Remember: This is merely a list of drugs your provider might use; don’t take it as gospel. Check with your providers about the drugs they use during TPIs, and check with your payers to see the TPI drugs they consider reimbursable.

Put These Muscles on Your TPI Watch List

In the CPT® entry for TPIs it lists several muscles that the provider might inject during a TPI: longissimus, iliocostalis, multifidus, quadratus, and psoas major. Those are not nearly the only muscles that might require TPI, experts say.

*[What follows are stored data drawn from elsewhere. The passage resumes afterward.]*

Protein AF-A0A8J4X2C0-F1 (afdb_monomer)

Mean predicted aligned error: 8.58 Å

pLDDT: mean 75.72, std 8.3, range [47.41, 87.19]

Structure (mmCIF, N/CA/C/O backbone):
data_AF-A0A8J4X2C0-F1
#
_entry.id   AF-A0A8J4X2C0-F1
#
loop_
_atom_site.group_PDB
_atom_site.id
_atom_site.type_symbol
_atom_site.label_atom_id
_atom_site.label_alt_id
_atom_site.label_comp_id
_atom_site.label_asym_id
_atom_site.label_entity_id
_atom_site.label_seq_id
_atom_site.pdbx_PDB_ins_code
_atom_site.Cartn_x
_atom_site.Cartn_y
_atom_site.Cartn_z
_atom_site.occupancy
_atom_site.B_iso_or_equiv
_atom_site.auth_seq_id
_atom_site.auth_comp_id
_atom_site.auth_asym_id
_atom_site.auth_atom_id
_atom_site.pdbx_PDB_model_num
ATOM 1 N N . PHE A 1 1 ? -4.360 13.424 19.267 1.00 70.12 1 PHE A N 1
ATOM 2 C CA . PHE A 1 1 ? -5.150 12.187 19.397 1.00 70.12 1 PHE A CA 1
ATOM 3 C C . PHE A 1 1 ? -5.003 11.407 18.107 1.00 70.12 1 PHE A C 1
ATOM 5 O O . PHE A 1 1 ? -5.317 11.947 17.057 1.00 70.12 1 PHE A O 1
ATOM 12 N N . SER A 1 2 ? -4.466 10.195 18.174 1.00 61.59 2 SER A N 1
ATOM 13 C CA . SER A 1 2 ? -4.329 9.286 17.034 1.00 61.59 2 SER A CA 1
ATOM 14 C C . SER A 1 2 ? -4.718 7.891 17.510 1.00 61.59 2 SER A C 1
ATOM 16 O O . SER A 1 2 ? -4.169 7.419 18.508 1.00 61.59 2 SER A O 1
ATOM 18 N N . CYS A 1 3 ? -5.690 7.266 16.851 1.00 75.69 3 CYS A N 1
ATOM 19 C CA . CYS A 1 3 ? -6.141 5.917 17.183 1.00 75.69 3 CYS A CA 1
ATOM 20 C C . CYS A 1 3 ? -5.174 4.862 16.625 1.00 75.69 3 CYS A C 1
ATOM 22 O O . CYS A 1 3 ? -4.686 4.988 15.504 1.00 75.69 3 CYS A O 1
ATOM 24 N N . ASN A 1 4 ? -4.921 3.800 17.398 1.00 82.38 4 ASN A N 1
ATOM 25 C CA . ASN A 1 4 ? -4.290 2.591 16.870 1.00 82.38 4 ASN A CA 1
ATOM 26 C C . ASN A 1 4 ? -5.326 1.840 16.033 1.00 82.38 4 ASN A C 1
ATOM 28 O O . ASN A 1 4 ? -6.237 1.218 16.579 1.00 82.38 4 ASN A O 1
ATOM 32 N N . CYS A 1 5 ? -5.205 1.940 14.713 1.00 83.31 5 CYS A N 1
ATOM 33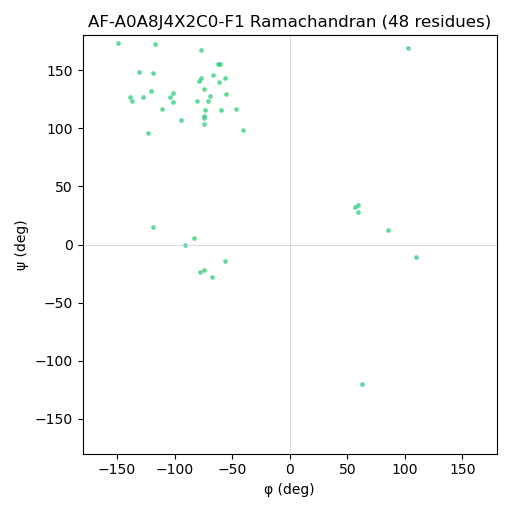 C CA . CYS A 1 5 ? -6.151 1.316 13.803 1.00 83.31 5 CYS A CA 1
ATOM 34 C C . CYS A 1 5 ? -5.915 -0.192 13.670 1.00 83.31 5 CYS A C 1
ATOM 36 O O . CYS A 1 5 ? -4.762 -0.632 13.644 1.00 83.31 5 CYS A O 1
ATOM 38 N N . PRO A 1 6 ? -6.990 -0.995 13.553 1.00 80.69 6 PRO A N 1
ATOM 39 C CA . PRO A 1 6 ? -6.862 -2.405 13.227 1.00 80.69 6 PRO A CA 1
ATOM 40 C C . PRO A 1 6 ? -6.192 -2.587 11.856 1.00 80.69 6 PRO A C 1
ATOM 42 O O . PRO A 1 6 ? -6.272 -1.698 10.998 1.00 80.69 6 PRO A O 1
ATOM 45 N N . PRO A 1 7 ? -5.548 -3.742 11.616 1.00 70.06 7 PRO A N 1
ATOM 46 C CA . PRO A 1 7 ? -4.983 -4.047 10.314 1.00 70.06 7 PRO A CA 1
ATOM 47 C C . PRO A 1 7 ? -6.079 -3.930 9.254 1.00 70.06 7 PRO A C 1
ATOM 49 O O . PRO A 1 7 ? -7.167 -4.483 9.394 1.00 70.06 7 PRO A O 1
ATOM 52 N N . GLN A 1 8 ? -5.764 -3.184 8.201 1.00 75.00 8 GLN A N 1
ATOM 53 C CA . GLN A 1 8 ? -6.664 -2.761 7.131 1.00 75.00 8 GLN A CA 1
ATOM 54 C C . GLN A 1 8 ? -7.496 -1.480 7.357 1.00 75.00 8 GLN A C 1
ATOM 56 O O . GLN A 1 8 ? -8.377 -1.198 6.548 1.00 75.00 8 GLN A O 1
ATOM 61 N N . TYR A 1 9 ? -7.208 -0.664 8.377 1.00 83.56 9 TYR A N 1
ATOM 62 C CA . TYR A 1 9 ? -7.829 0.659 8.561 1.00 83.56 9 TYR A CA 1
ATOM 63 C C . TYR A 1 9 ? -6.800 1.771 8.822 1.00 83.56 9 TYR A C 1
ATOM 65 O O . TYR A 1 9 ? -5.719 1.538 9.356 1.00 83.56 9 TYR A O 1
ATOM 73 N N . THR A 1 10 ? -7.117 2.981 8.372 1.00 83.31 10 THR A N 1
ATOM 74 C CA . THR A 1 10 ? -6.289 4.191 8.408 1.00 83.31 10 THR A CA 1
ATOM 75 C C . THR A 1 10 ? -7.179 5.434 8.529 1.00 83.31 10 THR A C 1
ATOM 77 O O . THR A 1 10 ? -8.404 5.338 8.467 1.00 83.31 10 THR A O 1
ATOM 80 N N . GLY A 1 11 ? -6.575 6.603 8.714 1.00 82.31 11 GLY A N 1
ATOM 81 C CA . GLY A 1 11 ? -7.271 7.841 9.072 1.00 82.31 11 GLY A CA 1
ATOM 82 C C . GLY A 1 11 ? -7.115 8.176 10.553 1.00 82.31 11 GLY A C 1
ATOM 83 O O . GLY A 1 11 ? -6.608 7.374 11.341 1.00 82.31 11 GLY A O 1
ATOM 84 N N . THR A 1 12 ? -7.509 9.387 10.941 1.00 84.06 12 THR A N 1
ATOM 85 C CA . THR A 1 12 ? -7.339 9.867 12.326 1.00 84.06 12 THR A CA 1
ATOM 86 C C . THR A 1 12 ? -8.226 9.091 13.305 1.00 84.06 12 THR A C 1
ATOM 88 O O . THR A 1 12 ? -7.863 8.927 14.472 1.00 84.06 12 THR A O 1
ATOM 91 N N . LEU A 1 13 ? -9.353 8.579 12.805 1.00 87.19 13 LEU A N 1
ATOM 92 C CA . LEU A 1 13 ? -10.360 7.793 13.514 1.00 87.19 13 LEU A CA 1
ATOM 93 C C . LEU A 1 13 ? -10.520 6.382 12.922 1.00 87.19 13 LEU A C 1
ATOM 95 O O . LEU A 1 13 ? -11.498 5.703 13.225 1.00 87.19 13 LEU A O 1
ATOM 99 N N . CYS A 1 14 ? -9.572 5.924 12.096 1.00 85.38 14 CYS A N 1
ATOM 100 C CA . CYS A 1 14 ? -9.652 4.634 11.403 1.00 85.38 14 CYS A CA 1
ATOM 101 C C . CYS A 1 14 ? -10.880 4.512 10.484 1.00 85.38 14 CYS A C 1
ATOM 103 O O . CYS A 1 14 ? -11.393 3.420 10.252 1.00 85.38 14 CYS A O 1
ATOM 105 N N . GLU A 1 15 ? -11.361 5.643 9.973 1.00 85.94 15 GLU A N 1
ATOM 106 C CA . GLU A 1 15 ? -12.547 5.75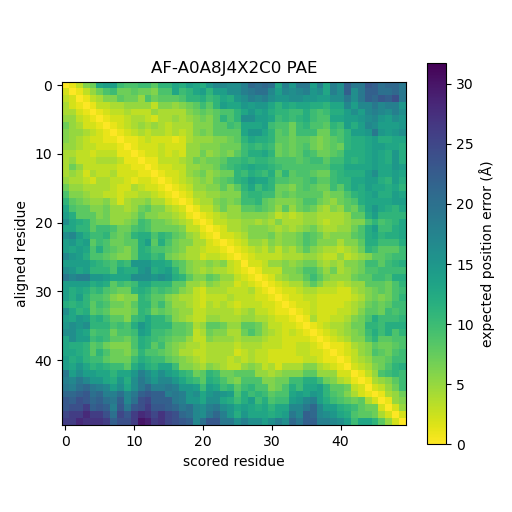9 9.129 1.00 85.94 15 GLU A CA 1
ATOM 107 C C . GLU A 1 15 ? -12.316 5.256 7.699 1.00 85.94 15 GLU A C 1
ATOM 109 O O . GLU A 1 15 ? -13.261 4.906 6.993 1.00 85.94 15 GLU A O 1
ATOM 114 N N . SER A 1 16 ? -11.058 5.209 7.264 1.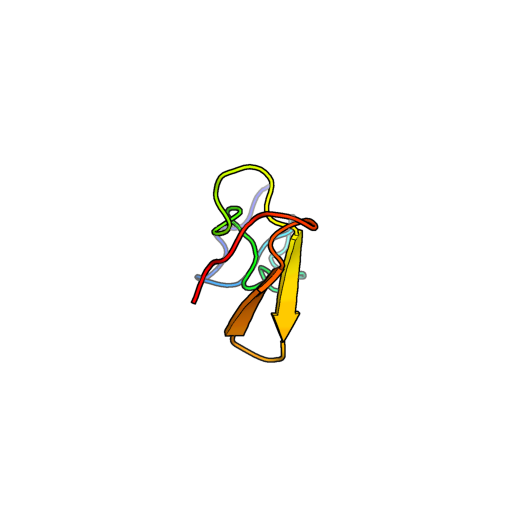00 83.12 16 SER A N 1
ATOM 115 C CA . SER A 1 16 ? -10.683 4.779 5.923 1.00 83.12 16 SER A CA 1
ATOM 116 C C . SER A 1 16 ? -10.170 3.349 5.951 1.00 83.12 16 SER A C 1
ATOM 118 O O . SER A 1 16 ? -9.269 3.012 6.712 1.00 83.12 16 SER A O 1
ATOM 120 N N . LYS A 1 17 ? -10.686 2.492 5.073 1.00 80.00 17 LYS A N 1
ATOM 121 C CA . LYS A 1 17 ? -10.098 1.167 4.863 1.00 80.00 17 LYS A CA 1
ATOM 122 C C . LYS A 1 17 ? -8.746 1.337 4.169 1.00 80.00 17 LYS A C 1
ATOM 124 O O . LYS A 1 17 ? -8.655 2.007 3.140 1.00 80.00 17 LYS A O 1
ATOM 129 N N . VAL A 1 18 ? -7.693 0.745 4.722 1.00 79.19 18 VAL A N 1
ATOM 130 C CA . VAL A 1 18 ? -6.390 0.641 4.053 1.00 79.19 18 VAL A CA 1
ATOM 131 C C . VAL A 1 18 ? -6.628 -0.132 2.771 1.00 79.19 18 VAL A C 1
ATOM 133 O O . VAL A 1 18 ? -7.041 -1.291 2.782 1.00 79.19 18 VAL A O 1
ATOM 136 N N . SER A 1 19 ? -6.400 0.554 1.659 1.00 78.00 19 SER A N 1
ATOM 137 C CA . SER A 1 19 ? -6.421 -0.064 0.346 1.00 78.00 19 SER A CA 1
ATOM 138 C C . SER A 1 19 ? -5.422 -1.218 0.325 1.00 78.00 19 SER A C 1
ATOM 140 O O . SER A 1 19 ? -4.328 -1.096 0.871 1.00 78.00 19 SER A O 1
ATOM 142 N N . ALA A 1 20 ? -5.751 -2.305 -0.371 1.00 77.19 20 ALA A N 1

“There is no exact count of the number of muscles in the body largely because expert opinions are conflicted regarding what constitutes a distinct muscle,” explains Joanne Mehmert, CPC, CCS-P, president of Joanne Mehmert and Associates in Kansas City, Missouri. “Some say there are about 640 muscles,” she says, so you’ll need to refrain from compiling a complete list of anatomical targets for TPIs.

It wouldn’t hurt, however, to know a little about the more common TPI muscles. According to Deborah Messinger-Pellon, RHIT, CCS, CPC, CPMA, coding manager, Surgery & Anesthesia Team at Massachusetts General Physicians Organization/Professional Billing Office in Charlestown, Massachusetts, some of the more common muscles that fall victim to trigger points include:

  • Masseter;
  • Scalene group;
  • Trapezius (upper and lower);
  • Rhomboids;
  • Piriformis gluteus maximus;
  • Occipital ridge;
  • Levator scapulae;
  • Rotator cuffs;
  • Quadratus lumborum;
  • Gastrocnemius;
  • Soleus;
  • Plantaris; and
  • Quadratus plantae (for plantar fasciitis).